Ages ago, the USA Federal government made an attempt to create individual identification numbers with the Social Security Administration. This was way before computers were everywhere and paper documents were the rule. Everyone who paid taxes received a Social Security Number; it was universal, but restricted to ONLY use by the Social Security Administration and the Internal Revenue Services.

 

Then came the computers and the Social Security Number was a convenient identifier, so personnel departments started using it for record keeping; no matter that it was illegal to do so! Then there were credit cards and credit bureaus. They all used the Social Security Number to tag and index individual records; it became universal and totally uncontrollable. This single point of identification made it easy to steal a person's identity, personal information, bank account and credit cards and just about everything else. Identity Theft became a proper noun and an industry was born.

 

So what can we do to restrict the unauthorized flow of information? We must encrypt everything! Encryption may be the answer, but implementing it on the huge scale required will require enormous resources. There really is no choice unless we want total chaos and anarchy. As data continues to accumulate the problem only gets worse. Then there is the issue of organization of all this massive amount of data. Without organization of some kind, restricted access is not possible. At the same time, organization of the data makes illegal search and retrieval easier. What to do?

 

Well if you had a secure, uniquely index-able, identifiable and totally secure ways to maintain the data stores it would help. Social Security Numbers are out as they have already been fully compromised. The best way is to design and implement a unique personal identifier; controlled and maintained by the individual. Something like a public and private key structure first created by Phil Zimmerman, inventor of Pretty Good Privacy (PGP) may be a concept worth exploring.

 

The public key would be used by law enforcement and other agencies to record their own encrypted data store, indexed by the individuals public key. Personal information maintained by the individual would be encrypted by the personal private key. The key itself? Maybe some sort of biometric identifier at a cellular/DNA level totally unique to the individual.

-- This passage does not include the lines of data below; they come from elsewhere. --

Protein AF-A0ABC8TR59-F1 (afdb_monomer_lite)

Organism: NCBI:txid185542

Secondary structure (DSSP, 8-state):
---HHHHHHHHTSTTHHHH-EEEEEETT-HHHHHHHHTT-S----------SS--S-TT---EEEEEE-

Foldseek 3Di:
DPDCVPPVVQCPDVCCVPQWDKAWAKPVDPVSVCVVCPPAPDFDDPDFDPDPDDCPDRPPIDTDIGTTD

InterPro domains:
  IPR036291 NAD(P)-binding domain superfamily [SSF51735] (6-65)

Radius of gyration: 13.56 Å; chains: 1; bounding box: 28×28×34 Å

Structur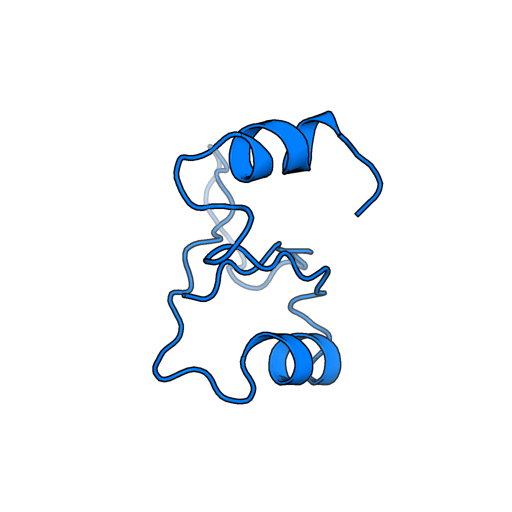e (mmCIF, N/CA/C/O backbone):
data_AF-A0ABC8TR59-F1
#
_entry.id   AF-A0ABC8TR59-F1
#
loop_
_atom_site.group_PDB
_atom_site.id
_atom_site.type_symbol
_atom_site.label_atom_id
_atom_site.label_alt_id
_atom_site.label_comp_id
_atom_site.label_asym_id
_atom_site.label_entity_id
_atom_site.label_seq_id
_atom_site.pdbx_PDB_ins_code
_atom_site.Cartn_x
_atom_site.Cartn_y
_atom_site.Cartn_z
_atom_site.occupancy
_atom_site.B_iso_or_equiv
_atom_site.auth_seq_id
_atom_site.auth_comp_id
_atom_site.auth_asym_id
_atom_site.auth_atom_id
_atom_site.pdbx_PDB_model_num
ATOM 1 N N . MET A 1 1 ? 6.011 -2.505 6.418 1.00 66.06 1 MET A N 1
ATOM 2 C CA . MET A 1 1 ? 5.325 -1.192 6.545 1.00 66.06 1 MET A CA 1
ATOM 3 C C . MET A 1 1 ? 6.016 -0.355 7.615 1.00 66.06 1 MET A C 1
ATOM 5 O O . MET A 1 1 ? 5.366 0.287 8.430 1.00 66.06 1 MET A O 1
ATOM 9 N N . ASP A 1 2 ? 7.346 -0.397 7.650 1.00 76.75 2 ASP A N 1
ATOM 10 C CA . ASP A 1 2 ? 8.069 -0.166 8.906 1.00 76.75 2 ASP A CA 1
ATOM 11 C C . ASP A 1 2 ? 8.620 1.266 8.986 1.00 76.75 2 ASP A C 1
ATOM 13 O O . ASP A 1 2 ? 9.261 1.637 9.967 1.00 76.75 2 ASP A O 1
ATOM 17 N N . ASP A 1 3 ? 8.357 2.079 7.956 1.00 86.44 3 ASP A N 1
ATOM 18 C CA . ASP A 1 3 ? 8.699 3.495 7.938 1.00 86.44 3 ASP A CA 1
ATOM 19 C C . ASP A 1 3 ? 7.516 4.342 8.419 1.00 86.44 3 ASP A C 1
ATOM 21 O O . ASP A 1 3 ? 6.601 4.682 7.664 1.00 86.44 3 ASP A O 1
ATOM 25 N N . GLU A 1 4 ? 7.563 4.736 9.694 1.00 89.75 4 GLU A N 1
ATOM 26 C CA . GLU A 1 4 ? 6.575 5.644 10.283 1.00 89.75 4 GLU A CA 1
ATOM 27 C C . GLU A 1 4 ? 6.437 6.966 9.511 1.00 89.75 4 GLU A C 1
ATOM 29 O O . GLU A 1 4 ? 5.374 7.587 9.559 1.00 89.75 4 GLU A O 1
ATOM 34 N N . LYS A 1 5 ? 7.474 7.436 8.802 1.00 89.50 5 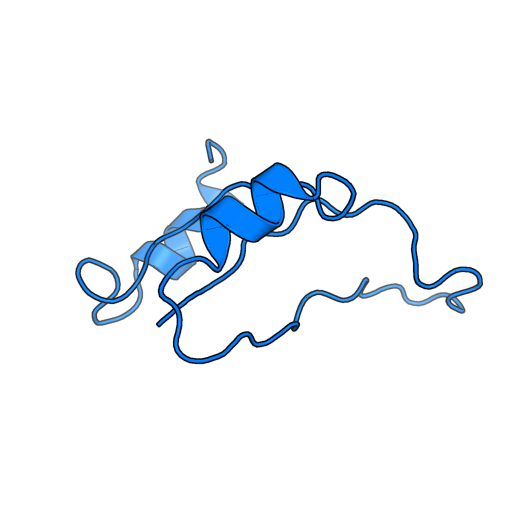LYS A N 1
ATOM 35 C CA . LYS A 1 5 ? 7.365 8.678 8.020 1.00 89.50 5 LYS A CA 1
ATOM 36 C C . LYS A 1 5 ? 6.373 8.529 6.870 1.00 89.50 5 LYS A C 1
ATOM 38 O O . LYS A 1 5 ? 5.710 9.505 6.517 1.00 89.50 5 LYS A O 1
ATOM 43 N N . GLU A 1 6 ? 6.246 7.325 6.323 1.00 86.25 6 GLU A N 1
ATOM 44 C CA . GLU A 1 6 ? 5.354 7.027 5.206 1.00 86.25 6 GLU A CA 1
ATOM 45 C C . GLU A 1 6 ? 3.921 6.724 5.655 1.00 86.25 6 GLU A C 1
ATOM 47 O O . GLU A 1 6 ? 2.986 7.049 4.930 1.00 86.25 6 GLU A O 1
ATOM 52 N N . THR A 1 7 ? 3.712 6.127 6.832 1.00 90.31 7 THR A N 1
ATOM 53 C CA . THR A 1 7 ? 2.385 5.603 7.220 1.00 90.31 7 THR A CA 1
ATOM 54 C C . THR A 1 7 ? 1.666 6.427 8.284 1.00 90.31 7 THR A C 1
ATOM 56 O O . THR A 1 7 ? 0.442 6.556 8.241 1.00 90.31 7 THR A O 1
ATOM 59 N N . LYS A 1 8 ? 2.395 7.059 9.210 1.00 92.50 8 LYS A N 1
ATOM 60 C CA . LYS A 1 8 ? 1.815 7.679 10.416 1.00 92.50 8 LYS A CA 1
ATOM 61 C C . LYS A 1 8 ? 0.811 8.791 10.125 1.00 92.50 8 LYS A C 1
ATOM 63 O O . LYS A 1 8 ? -0.151 8.980 10.863 1.00 92.50 8 LYS A O 1
ATOM 68 N N . HIS A 1 9 ? 1.032 9.548 9.055 1.00 91.25 9 HIS A N 1
ATOM 69 C CA . HIS A 1 9 ? 0.125 10.625 8.664 1.00 91.25 9 HIS A CA 1
ATOM 70 C C . HIS A 1 9 ? -1.209 10.097 8.109 1.00 91.25 9 HIS A C 1
ATOM 72 O O . HIS A 1 9 ? -2.225 10.768 8.263 1.00 91.25 9 HIS A O 1
ATOM 78 N N . LEU A 1 10 ? -1.220 8.897 7.514 1.00 92.38 10 LEU A N 1
ATOM 79 C CA . LEU A 1 10 ? -2.435 8.224 7.047 1.00 92.38 10 LEU A CA 1
ATOM 80 C C . LEU A 1 10 ? -3.211 7.632 8.227 1.00 92.38 10 LEU A C 1
ATOM 82 O O . LEU A 1 10 ? -4.424 7.792 8.313 1.00 92.38 10 LEU A O 1
ATOM 86 N N . GLU A 1 11 ? -2.506 7.012 9.174 1.00 92.38 11 GLU A N 1
ATOM 87 C CA . GLU A 1 11 ? -3.096 6.467 10.405 1.00 92.38 11 GLU A CA 1
ATOM 88 C C . GLU A 1 11 ? -3.694 7.553 11.314 1.00 92.38 11 GLU A C 1
ATOM 90 O O . GLU A 1 11 ? -4.603 7.283 12.095 1.00 92.38 11 GLU A O 1
ATOM 95 N N . ALA A 1 12 ? -3.217 8.796 11.200 1.00 95.06 12 ALA A N 1
ATOM 96 C CA . ALA A 1 12 ? -3.747 9.942 11.934 1.00 95.06 12 ALA A CA 1
ATOM 97 C C . ALA A 1 12 ? -5.040 10.534 11.334 1.00 95.06 12 ALA A C 1
ATOM 99 O O . ALA A 1 12 ? -5.609 11.453 11.928 1.00 95.06 12 ALA A O 1
ATOM 100 N N . LEU A 1 13 ? -5.501 10.056 10.170 1.00 95.00 13 LEU A N 1
ATOM 101 C CA . LEU A 1 13 ? -6.741 10.532 9.551 1.00 95.00 13 LEU A CA 1
ATOM 102 C C . LEU A 1 13 ? -7.970 10.135 10.378 1.00 95.00 13 LEU A C 1
ATOM 104 O O . LEU A 1 13 ? -8.029 9.068 10.996 1.00 95.00 13 LEU A O 1
ATOM 108 N N . GLU A 1 14 ? -8.995 10.988 10.356 1.00 96.44 14 GLU A N 1
ATOM 109 C CA . GLU A 1 14 ? -10.270 10.674 10.995 1.00 96.44 14 GLU A CA 1
ATOM 110 C C . GLU A 1 14 ? -10.866 9.391 10.390 1.00 96.44 14 GLU A C 1
ATOM 112 O O . GLU A 1 14 ? -11.013 9.265 9.176 1.00 96.44 14 GLU A O 1
ATOM 117 N N . GLY A 1 15 ? -11.183 8.417 11.247 1.00 94.69 15 GLY A N 1
ATOM 118 C CA . GLY A 1 15 ? -11.739 7.126 10.832 1.00 94.69 15 GLY A CA 1
ATOM 119 C C . GLY A 1 15 ? -10.716 6.080 10.372 1.00 94.69 15 GLY A C 1
ATOM 120 O O . GLY A 1 15 ? -11.121 4.952 10.089 1.00 94.69 15 GLY A O 1
ATOM 121 N N . ALA A 1 16 ? -9.411 6.387 10.357 1.00 93.56 16 ALA A N 1
ATOM 122 C CA . ALA A 1 16 ? -8.371 5.461 9.895 1.00 93.56 16 ALA A CA 1
ATOM 123 C C . ALA A 1 16 ? -8.414 4.099 10.611 1.00 93.56 16 ALA A C 1
ATOM 125 O O . ALA A 1 16 ? -8.348 3.055 9.973 1.00 93.56 16 ALA A O 1
ATOM 126 N N . ASN A 1 17 ? -8.655 4.084 11.921 1.00 91.31 17 ASN A N 1
ATOM 127 C CA . ASN A 1 17 ? -8.699 2.843 12.706 1.00 91.31 17 ASN A CA 1
ATOM 128 C C . ASN A 1 17 ? -9.776 1.833 12.260 1.00 91.31 17 ASN A C 1
ATOM 130 O O . ASN A 1 17 ? -9.707 0.667 12.645 1.00 91.31 17 ASN A O 1
ATOM 134 N N . SER A 1 18 ? -10.787 2.264 11.498 1.00 92.88 18 SER A N 1
ATOM 135 C CA . SER A 1 18 ? -11.872 1.405 11.002 1.00 92.88 18 SER A CA 1
ATOM 136 C C . SER A 1 18 ? -11.984 1.354 9.479 1.00 92.88 18 SER A C 1
ATOM 138 O O . SER A 1 18 ? -12.498 0.369 8.959 1.00 92.88 18 SER A O 1
ATOM 140 N N . LEU A 1 19 ? -11.547 2.407 8.784 1.00 92.38 19 LEU A N 1
ATOM 141 C CA . LEU A 1 19 ? -11.727 2.591 7.338 1.00 92.38 19 LEU A CA 1
ATOM 142 C C . LEU A 1 19 ? -10.414 2.531 6.554 1.00 92.38 19 LEU A C 1
ATOM 144 O O . LEU A 1 19 ? -10.436 2.519 5.330 1.00 92.38 19 LEU A O 1
ATOM 148 N N . LEU A 1 20 ? -9.266 2.519 7.237 1.00 91.69 20 LEU A N 1
ATOM 149 C CA . LEU A 1 20 ? -7.965 2.437 6.593 1.00 91.69 20 LEU A CA 1
ATOM 150 C C . LEU A 1 20 ? -7.344 1.071 6.853 1.00 91.69 20 LEU A C 1
ATOM 152 O O . LEU A 1 20 ? -7.113 0.663 7.991 1.00 91.69 20 LEU A O 1
ATOM 156 N N . ARG A 1 21 ? -7.000 0.388 5.767 1.00 90.81 21 ARG A N 1
ATOM 157 C CA . ARG A 1 21 ? -6.092 -0.749 5.800 1.00 90.81 21 ARG A CA 1
ATOM 158 C C . ARG A 1 21 ? -4.939 -0.461 4.863 1.00 90.81 21 ARG A C 1
ATOM 160 O O . ARG A 1 21 ? -5.149 -0.186 3.687 1.00 90.81 21 ARG A O 1
ATOM 167 N N . LEU A 1 22 ? -3.730 -0.514 5.403 1.00 90.19 22 LEU A N 1
ATOM 168 C CA . LEU A 1 22 ? -2.519 -0.352 4.623 1.00 90.19 22 LEU A CA 1
ATOM 169 C C . LEU A 1 22 ? -2.021 -1.737 4.190 1.00 90.19 22 LEU A C 1
ATOM 171 O O . LEU A 1 22 ? -1.970 -2.669 4.993 1.00 90.19 22 LEU A O 1
ATOM 175 N N . PHE A 1 23 ? -1.655 -1.859 2.916 1.00 88.25 23 PHE A N 1
ATOM 176 C CA . PHE A 1 23 ? -1.012 -3.041 2.352 1.00 88.25 23 PHE A CA 1
ATOM 177 C C . PHE A 1 23 ? 0.333 -2.655 1.751 1.00 88.25 23 PHE A C 1
ATOM 179 O O . PHE A 1 23 ? 0.443 -1.626 1.088 1.00 88.25 23 PHE A O 1
ATOM 186 N N . GLN A 1 24 ? 1.338 -3.501 1.954 1.00 85.00 24 GLN A N 1
ATOM 187 C CA . GLN A 1 24 ? 2.597 -3.417 1.226 1.00 85.00 24 GLN A CA 1
ATOM 188 C C . GLN A 1 24 ? 2.472 -4.262 -0.044 1.00 85.00 24 GLN A C 1
ATOM 190 O O . GLN A 1 24 ? 2.241 -5.467 0.062 1.00 85.00 24 GLN A O 1
ATOM 195 N N . ILE A 1 25 ? 2.619 -3.646 -1.219 1.00 85.38 25 ILE A N 1
ATOM 196 C CA . ILE A 1 25 ? 2.565 -4.349 -2.508 1.00 85.38 25 ILE A CA 1
ATOM 197 C C . ILE A 1 25 ? 3.742 -3.971 -3.411 1.00 85.38 25 ILE A C 1
ATOM 199 O O . ILE A 1 25 ? 4.290 -2.873 -3.312 1.00 85.38 25 ILE A O 1
ATOM 203 N N . ASP A 1 26 ? 4.092 -4.867 -4.327 1.00 83.50 26 ASP A N 1
ATOM 204 C CA . ASP A 1 26 ? 4.976 -4.589 -5.459 1.00 83.50 26 ASP A CA 1
ATOM 205 C C . ASP A 1 26 ? 4.113 -4.592 -6.728 1.00 83.50 26 ASP A C 1
ATOM 207 O O . ASP A 1 26 ? 3.430 -5.576 -7.005 1.00 83.50 26 ASP A O 1
ATOM 211 N N . LEU A 1 27 ? 4.109 -3.502 -7.506 1.00 79.88 27 LEU A N 1
ATOM 212 C CA . LEU A 1 27 ? 3.284 -3.427 -8.718 1.00 79.88 27 LEU A CA 1
ATOM 213 C C . LEU A 1 27 ? 3.630 -4.491 -9.766 1.00 79.88 27 LEU A C 1
ATOM 215 O O . LEU A 1 27 ? 2.811 -4.763 -10.643 1.00 79.88 27 LEU A O 1
ATOM 219 N N . LEU A 1 28 ? 4.835 -5.059 -9.723 1.00 82.06 28 LEU A N 1
ATOM 220 C CA . LEU A 1 28 ? 5.215 -6.131 -10.639 1.00 82.06 28 LEU A CA 1
ATOM 221 C C . LEU A 1 28 ? 4.940 -7.528 -10.074 1.00 82.06 28 LEU A C 1
ATOM 223 O O . LEU A 1 28 ? 5.137 -8.516 -10.782 1.00 82.06 28 LEU A O 1
ATOM 227 N N . ASP A 1 29 ? 4.469 -7.618 -8.831 1.00 87.88 29 ASP A N 1
ATOM 228 C CA . ASP A 1 29 ? 4.005 -8.853 -8.214 1.00 87.88 29 ASP A CA 1
ATOM 229 C C . ASP A 1 29 ? 2.472 -8.896 -8.209 1.00 87.88 29 ASP A C 1
ATOM 231 O O . ASP A 1 29 ? 1.797 -8.295 -7.365 1.00 87.88 29 ASP A O 1
ATOM 235 N N . TYR A 1 30 ? 1.927 -9.651 -9.162 1.00 89.00 30 TYR A N 1
ATOM 236 C CA . TYR A 1 30 ? 0.491 -9.847 -9.334 1.00 89.00 30 TYR A CA 1
ATOM 237 C C . TYR A 1 30 ? -0.199 -10.357 -8.064 1.00 89.00 30 TYR A C 1
ATOM 239 O O . TYR A 1 30 ? -1.283 -9.876 -7.727 1.00 89.00 30 TYR A O 1
ATOM 247 N N . ASP A 1 31 ? 0.421 -11.285 -7.333 1.00 91.81 31 ASP A N 1
ATOM 248 C CA . ASP A 1 31 ? -0.200 -11.884 -6.150 1.00 91.81 31 ASP A CA 1
ATOM 249 C C . ASP A 1 31 ? -0.323 -10.855 -5.019 1.00 91.81 31 ASP A C 1
ATOM 251 O O . ASP A 1 31 ? -1.335 -10.821 -4.310 1.00 91.81 31 ASP A O 1
ATOM 255 N N . SER A 1 32 ? 0.655 -9.949 -4.902 1.00 88.88 32 SER A N 1
ATOM 256 C CA . SER A 1 32 ? 0.601 -8.838 -3.948 1.00 88.88 32 SER A CA 1
ATOM 257 C C . SER A 1 32 ? -0.538 -7.858 -4.264 1.00 88.88 32 SER A C 1
ATOM 259 O O . SER A 1 32 ? -1.249 -7.419 -3.356 1.00 88.88 32 SER A O 1
ATOM 261 N N . ILE A 1 33 ? -0.789 -7.585 -5.551 1.00 88.88 33 ILE A N 1
ATOM 262 C CA . ILE A 1 33 ? -1.903 -6.737 -5.994 1.00 88.88 33 ILE A CA 1
ATOM 263 C C . ILE A 1 33 ? -3.236 -7.416 -5.688 1.00 88.88 33 ILE A C 1
ATOM 265 O O . ILE A 1 33 ? -4.119 -6.791 -5.098 1.00 88.88 33 ILE A O 1
ATOM 269 N N . VAL A 1 34 ? -3.387 -8.693 -6.056 1.00 91.88 34 VAL A N 1
ATOM 270 C CA . VAL A 1 34 ? -4.619 -9.457 -5.813 1.00 91.88 34 VAL A CA 1
ATOM 271 C C . VAL A 1 34 ? -4.961 -9.470 -4.327 1.00 91.88 34 VAL A C 1
ATOM 273 O O . VAL A 1 34 ? -6.116 -9.237 -3.972 1.00 91.88 34 VAL A O 1
ATOM 276 N N . ALA A 1 35 ? -3.974 -9.677 -3.454 1.00 89.19 35 ALA A N 1
ATOM 277 C CA . ALA A 1 35 ? -4.185 -9.667 -2.011 1.00 89.19 35 ALA A CA 1
ATOM 278 C C . ALA A 1 35 ? -4.734 -8.324 -1.492 1.00 89.19 35 ALA A C 1
ATOM 280 O O . ALA A 1 35 ? -5.590 -8.328 -0.607 1.00 89.19 35 ALA A O 1
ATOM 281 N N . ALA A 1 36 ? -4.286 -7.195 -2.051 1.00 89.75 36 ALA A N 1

Digitally encrypted to untold complexity this may provide some measure of security for individual records.

 

Healthcare, financial and other penultimate secure data then could only be accessed by the cellular/DNA signature of an individual, corporation or Government personnel authorized by their public key and validated by their personal key. Science fiction tales aside, a life signature or biometric 'proof of life' component would eliminate the ability to steal a living persons cellular/DNA signature.

 

These cellular/DNA signatures and encryption keys would have to be available to link to others for authorized access at a variety of levels. Healthcare records would require access by family members, medical institutions and others. Financial records by banks, the IRS and other financial records management concerns could use the public key to access authorized information. Data stores and secure data keys for access would require postmortem access as well as when the deceased's will is decrypted and accessed.

 

Currently there are numerous personal and company level encryption services available. Open source encryption, like TrueCrypt is available to individuals and companies to securely encrypt information. Yet, few choose to utilize this most basic tool for securing data. Security is something few think about until it is breached then everyone screams, Why? Well the answer is that no one planned for security in the first place and we now have to retrofit countless systems and data stores. It too will be a booming business!~

 

There are a host of issues with which to be dealt, but we need something soon as the current state of affairs is in total disarray! I obviously don't have the answer, but can at least pose the question and state the problem. Security will be the growth industry in 2011 and beyond; necessary to counter ongoing and progressively aggressive identity theft criminals.